Once you reach the line containing "ATOM 66 O O" in the data below, restate each line word for word up to and including the one containing "ATOM 101 O O".
+++ Record excerpts +++
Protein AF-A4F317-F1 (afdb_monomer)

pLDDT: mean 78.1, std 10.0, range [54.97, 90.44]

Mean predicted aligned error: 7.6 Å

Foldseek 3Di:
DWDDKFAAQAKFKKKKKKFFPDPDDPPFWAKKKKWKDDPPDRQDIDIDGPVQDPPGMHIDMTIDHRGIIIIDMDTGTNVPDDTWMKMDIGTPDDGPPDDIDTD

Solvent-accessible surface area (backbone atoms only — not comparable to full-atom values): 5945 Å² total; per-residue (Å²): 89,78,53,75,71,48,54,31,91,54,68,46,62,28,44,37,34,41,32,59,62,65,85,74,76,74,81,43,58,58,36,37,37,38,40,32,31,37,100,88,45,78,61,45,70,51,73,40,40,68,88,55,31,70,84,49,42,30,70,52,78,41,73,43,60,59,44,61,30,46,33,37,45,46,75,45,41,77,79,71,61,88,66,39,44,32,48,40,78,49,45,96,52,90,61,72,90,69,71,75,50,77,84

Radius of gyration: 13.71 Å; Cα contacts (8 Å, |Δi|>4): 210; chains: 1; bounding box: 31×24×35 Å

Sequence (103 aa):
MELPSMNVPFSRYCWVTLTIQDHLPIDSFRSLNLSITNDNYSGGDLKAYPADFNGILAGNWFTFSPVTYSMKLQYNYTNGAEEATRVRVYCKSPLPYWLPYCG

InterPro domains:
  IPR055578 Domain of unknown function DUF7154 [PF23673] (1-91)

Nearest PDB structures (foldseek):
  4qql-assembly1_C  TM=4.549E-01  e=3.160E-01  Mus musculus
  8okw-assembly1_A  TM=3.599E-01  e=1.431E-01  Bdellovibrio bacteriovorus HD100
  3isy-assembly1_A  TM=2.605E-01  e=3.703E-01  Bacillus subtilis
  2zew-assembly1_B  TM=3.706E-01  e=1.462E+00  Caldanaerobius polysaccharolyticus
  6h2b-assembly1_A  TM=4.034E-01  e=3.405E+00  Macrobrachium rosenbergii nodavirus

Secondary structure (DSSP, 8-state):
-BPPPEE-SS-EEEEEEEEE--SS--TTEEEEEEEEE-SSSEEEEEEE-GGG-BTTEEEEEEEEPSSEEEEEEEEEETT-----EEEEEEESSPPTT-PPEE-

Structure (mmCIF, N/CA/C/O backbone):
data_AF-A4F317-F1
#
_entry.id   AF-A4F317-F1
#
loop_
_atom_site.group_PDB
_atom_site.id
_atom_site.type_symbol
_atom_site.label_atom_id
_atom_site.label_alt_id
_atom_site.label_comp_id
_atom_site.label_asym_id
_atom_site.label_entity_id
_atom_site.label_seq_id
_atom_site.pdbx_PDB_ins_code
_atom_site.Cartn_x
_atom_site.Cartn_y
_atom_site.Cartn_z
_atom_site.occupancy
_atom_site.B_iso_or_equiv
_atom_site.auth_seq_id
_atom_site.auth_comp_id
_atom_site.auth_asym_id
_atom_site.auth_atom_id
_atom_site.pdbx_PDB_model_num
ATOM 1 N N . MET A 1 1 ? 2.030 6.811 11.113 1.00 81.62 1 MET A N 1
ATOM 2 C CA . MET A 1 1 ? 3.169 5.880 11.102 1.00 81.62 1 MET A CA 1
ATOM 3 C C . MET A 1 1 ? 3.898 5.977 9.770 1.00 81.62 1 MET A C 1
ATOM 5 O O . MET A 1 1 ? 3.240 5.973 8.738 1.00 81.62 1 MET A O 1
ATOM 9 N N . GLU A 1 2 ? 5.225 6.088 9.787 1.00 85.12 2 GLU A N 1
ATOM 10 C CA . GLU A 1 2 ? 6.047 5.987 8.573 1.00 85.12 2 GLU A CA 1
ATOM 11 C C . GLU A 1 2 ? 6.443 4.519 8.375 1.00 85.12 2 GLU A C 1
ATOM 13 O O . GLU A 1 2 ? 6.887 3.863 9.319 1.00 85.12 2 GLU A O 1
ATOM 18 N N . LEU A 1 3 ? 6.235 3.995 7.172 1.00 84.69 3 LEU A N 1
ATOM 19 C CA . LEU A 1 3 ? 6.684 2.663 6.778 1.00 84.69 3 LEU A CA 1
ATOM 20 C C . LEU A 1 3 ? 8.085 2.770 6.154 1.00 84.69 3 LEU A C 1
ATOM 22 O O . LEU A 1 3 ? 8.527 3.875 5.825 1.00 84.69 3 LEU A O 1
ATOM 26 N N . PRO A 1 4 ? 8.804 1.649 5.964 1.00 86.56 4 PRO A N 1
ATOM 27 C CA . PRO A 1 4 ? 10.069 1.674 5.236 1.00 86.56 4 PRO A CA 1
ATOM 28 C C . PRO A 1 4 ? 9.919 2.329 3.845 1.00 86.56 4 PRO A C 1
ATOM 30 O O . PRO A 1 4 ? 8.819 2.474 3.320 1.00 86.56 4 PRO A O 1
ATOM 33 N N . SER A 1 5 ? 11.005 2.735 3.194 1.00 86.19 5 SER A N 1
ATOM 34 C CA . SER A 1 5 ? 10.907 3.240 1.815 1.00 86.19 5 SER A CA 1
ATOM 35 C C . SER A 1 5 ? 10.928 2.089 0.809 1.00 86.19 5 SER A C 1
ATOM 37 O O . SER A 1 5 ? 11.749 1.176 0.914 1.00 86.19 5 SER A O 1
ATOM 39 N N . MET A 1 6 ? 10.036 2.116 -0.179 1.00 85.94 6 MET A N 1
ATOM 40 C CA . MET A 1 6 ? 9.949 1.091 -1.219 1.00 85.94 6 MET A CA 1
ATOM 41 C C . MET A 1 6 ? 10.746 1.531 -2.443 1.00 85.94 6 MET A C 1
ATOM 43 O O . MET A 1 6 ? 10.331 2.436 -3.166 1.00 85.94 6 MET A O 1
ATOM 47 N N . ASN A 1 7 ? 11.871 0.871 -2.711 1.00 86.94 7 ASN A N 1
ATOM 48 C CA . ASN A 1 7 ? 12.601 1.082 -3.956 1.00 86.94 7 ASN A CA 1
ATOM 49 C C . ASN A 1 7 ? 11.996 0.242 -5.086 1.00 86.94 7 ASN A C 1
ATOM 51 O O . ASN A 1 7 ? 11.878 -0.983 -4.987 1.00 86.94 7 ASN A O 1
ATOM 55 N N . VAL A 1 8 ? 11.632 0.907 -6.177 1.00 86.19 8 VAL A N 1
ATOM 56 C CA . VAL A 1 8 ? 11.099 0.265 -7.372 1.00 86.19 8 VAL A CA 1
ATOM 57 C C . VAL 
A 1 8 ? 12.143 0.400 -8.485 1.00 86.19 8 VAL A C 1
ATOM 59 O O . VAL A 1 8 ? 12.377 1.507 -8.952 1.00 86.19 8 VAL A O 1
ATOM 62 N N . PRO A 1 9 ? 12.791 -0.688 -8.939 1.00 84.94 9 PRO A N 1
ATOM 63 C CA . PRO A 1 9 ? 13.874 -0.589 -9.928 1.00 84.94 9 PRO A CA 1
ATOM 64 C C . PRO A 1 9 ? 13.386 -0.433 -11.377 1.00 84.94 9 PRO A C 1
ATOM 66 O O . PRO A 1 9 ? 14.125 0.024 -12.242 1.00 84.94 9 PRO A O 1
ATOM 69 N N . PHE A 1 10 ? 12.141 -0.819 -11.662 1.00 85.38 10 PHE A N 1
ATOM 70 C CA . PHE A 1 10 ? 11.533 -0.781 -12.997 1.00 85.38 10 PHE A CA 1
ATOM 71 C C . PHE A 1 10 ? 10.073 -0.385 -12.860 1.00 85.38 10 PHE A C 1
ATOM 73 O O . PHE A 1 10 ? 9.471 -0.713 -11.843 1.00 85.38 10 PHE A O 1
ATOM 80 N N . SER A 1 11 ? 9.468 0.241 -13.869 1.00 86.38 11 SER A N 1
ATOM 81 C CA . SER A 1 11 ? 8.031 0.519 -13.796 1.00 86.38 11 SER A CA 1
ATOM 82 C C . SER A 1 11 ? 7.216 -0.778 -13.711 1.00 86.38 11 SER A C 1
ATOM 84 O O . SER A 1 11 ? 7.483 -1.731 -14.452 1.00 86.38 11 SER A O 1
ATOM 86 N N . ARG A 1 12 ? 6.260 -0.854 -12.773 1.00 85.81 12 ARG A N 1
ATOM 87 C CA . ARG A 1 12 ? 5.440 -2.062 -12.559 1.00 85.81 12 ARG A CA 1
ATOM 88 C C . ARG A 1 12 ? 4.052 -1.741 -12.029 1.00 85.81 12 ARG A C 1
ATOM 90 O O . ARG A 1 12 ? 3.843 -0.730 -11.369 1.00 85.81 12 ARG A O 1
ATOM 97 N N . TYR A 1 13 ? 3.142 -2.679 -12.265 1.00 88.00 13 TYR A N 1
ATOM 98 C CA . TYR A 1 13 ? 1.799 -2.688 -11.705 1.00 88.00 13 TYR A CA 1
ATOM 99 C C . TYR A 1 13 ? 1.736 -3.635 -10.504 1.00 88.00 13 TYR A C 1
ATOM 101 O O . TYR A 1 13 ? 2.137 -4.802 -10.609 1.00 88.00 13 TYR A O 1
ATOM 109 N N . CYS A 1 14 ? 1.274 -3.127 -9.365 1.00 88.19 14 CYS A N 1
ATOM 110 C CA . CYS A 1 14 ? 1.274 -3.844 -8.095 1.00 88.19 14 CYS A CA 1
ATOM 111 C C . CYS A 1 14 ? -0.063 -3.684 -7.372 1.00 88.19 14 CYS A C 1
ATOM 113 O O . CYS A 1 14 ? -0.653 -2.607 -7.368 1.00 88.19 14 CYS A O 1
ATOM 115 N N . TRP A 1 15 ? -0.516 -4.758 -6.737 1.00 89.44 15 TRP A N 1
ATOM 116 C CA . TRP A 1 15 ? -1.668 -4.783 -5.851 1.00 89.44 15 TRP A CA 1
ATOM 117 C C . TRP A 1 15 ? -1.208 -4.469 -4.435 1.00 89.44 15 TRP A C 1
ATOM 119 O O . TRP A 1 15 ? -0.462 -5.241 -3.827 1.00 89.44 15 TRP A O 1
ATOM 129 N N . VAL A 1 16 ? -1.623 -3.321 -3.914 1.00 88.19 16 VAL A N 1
+++
Answer to the exercise:
ATOM 66 O O . PRO A 1 9 ? 14.125 0.024 -12.242 1.00 84.94 9 PRO A O 1
ATOM 69 N N . PHE A 1 10 ? 12.141 -0.819 -11.662 1.00 85.38 10 PHE A N 1
ATOM 70 C CA . PHE A 1 10 ? 11.533 -0.781 -12.997 1.00 85.38 10 PHE A CA 1
ATOM 71 C C . PHE A 1 10 ? 10.073 -0.385 -12.860 1.00 85.38 10 PHE A C 1
ATOM 73 O O . PHE A 1 10 ? 9.471 -0.713 -11.843 1.00 85.38 10 PHE A O 1
ATOM 80 N N . SER A 1 11 ? 9.468 0.241 -13.869 1.00 86.38 11 SER A N 1
ATOM 81 C CA . SER A 1 11 ? 8.031 0.519 -13.796 1.00 86.38 11 SER A CA 1
ATOM 82 C C . SER A 1 11 ? 7.216 -0.778 -13.711 1.00 86.38 11 SER A C 1
ATOM 84 O O . SER A 1 11 ? 7.483 -1.731 -14.452 1.00 86.38 11 SER A O 1
ATOM 86 N N . ARG A 1 12 ? 6.260 -0.854 -12.773 1.00 85.81 12 ARG A N 1
ATOM 87 C CA . ARG A 1 12 ? 5.440 -2.062 -12.559 1.00 85.81 12 ARG A CA 1
ATOM 88 C C . ARG A 1 12 ? 4.052 -1.741 -12.029 1.00 85.81 12 ARG A C 1
ATOM 90 O O . ARG A 1 12 ? 3.843 -0.730 -11.369 1.00 85.81 12 ARG A O 1
ATOM 97 N N . TYR A 1 13 ? 3.142 -2.679 -12.265 1.00 88.00 13 TYR A N 1
ATOM 98 C CA . TYR A 1 13 ? 1.799 -2.688 -11.705 1.00 88.00 13 TYR A CA 1
ATOM 99 C C . TYR A 1 13 ? 1.736 -3.635 -10.504 1.00 88.00 13 TYR A C 1
ATOM 101 O O . TYR A 1 13 ? 2.137 -4.802 -10.609 1.00 88.00 13 TYR A O 1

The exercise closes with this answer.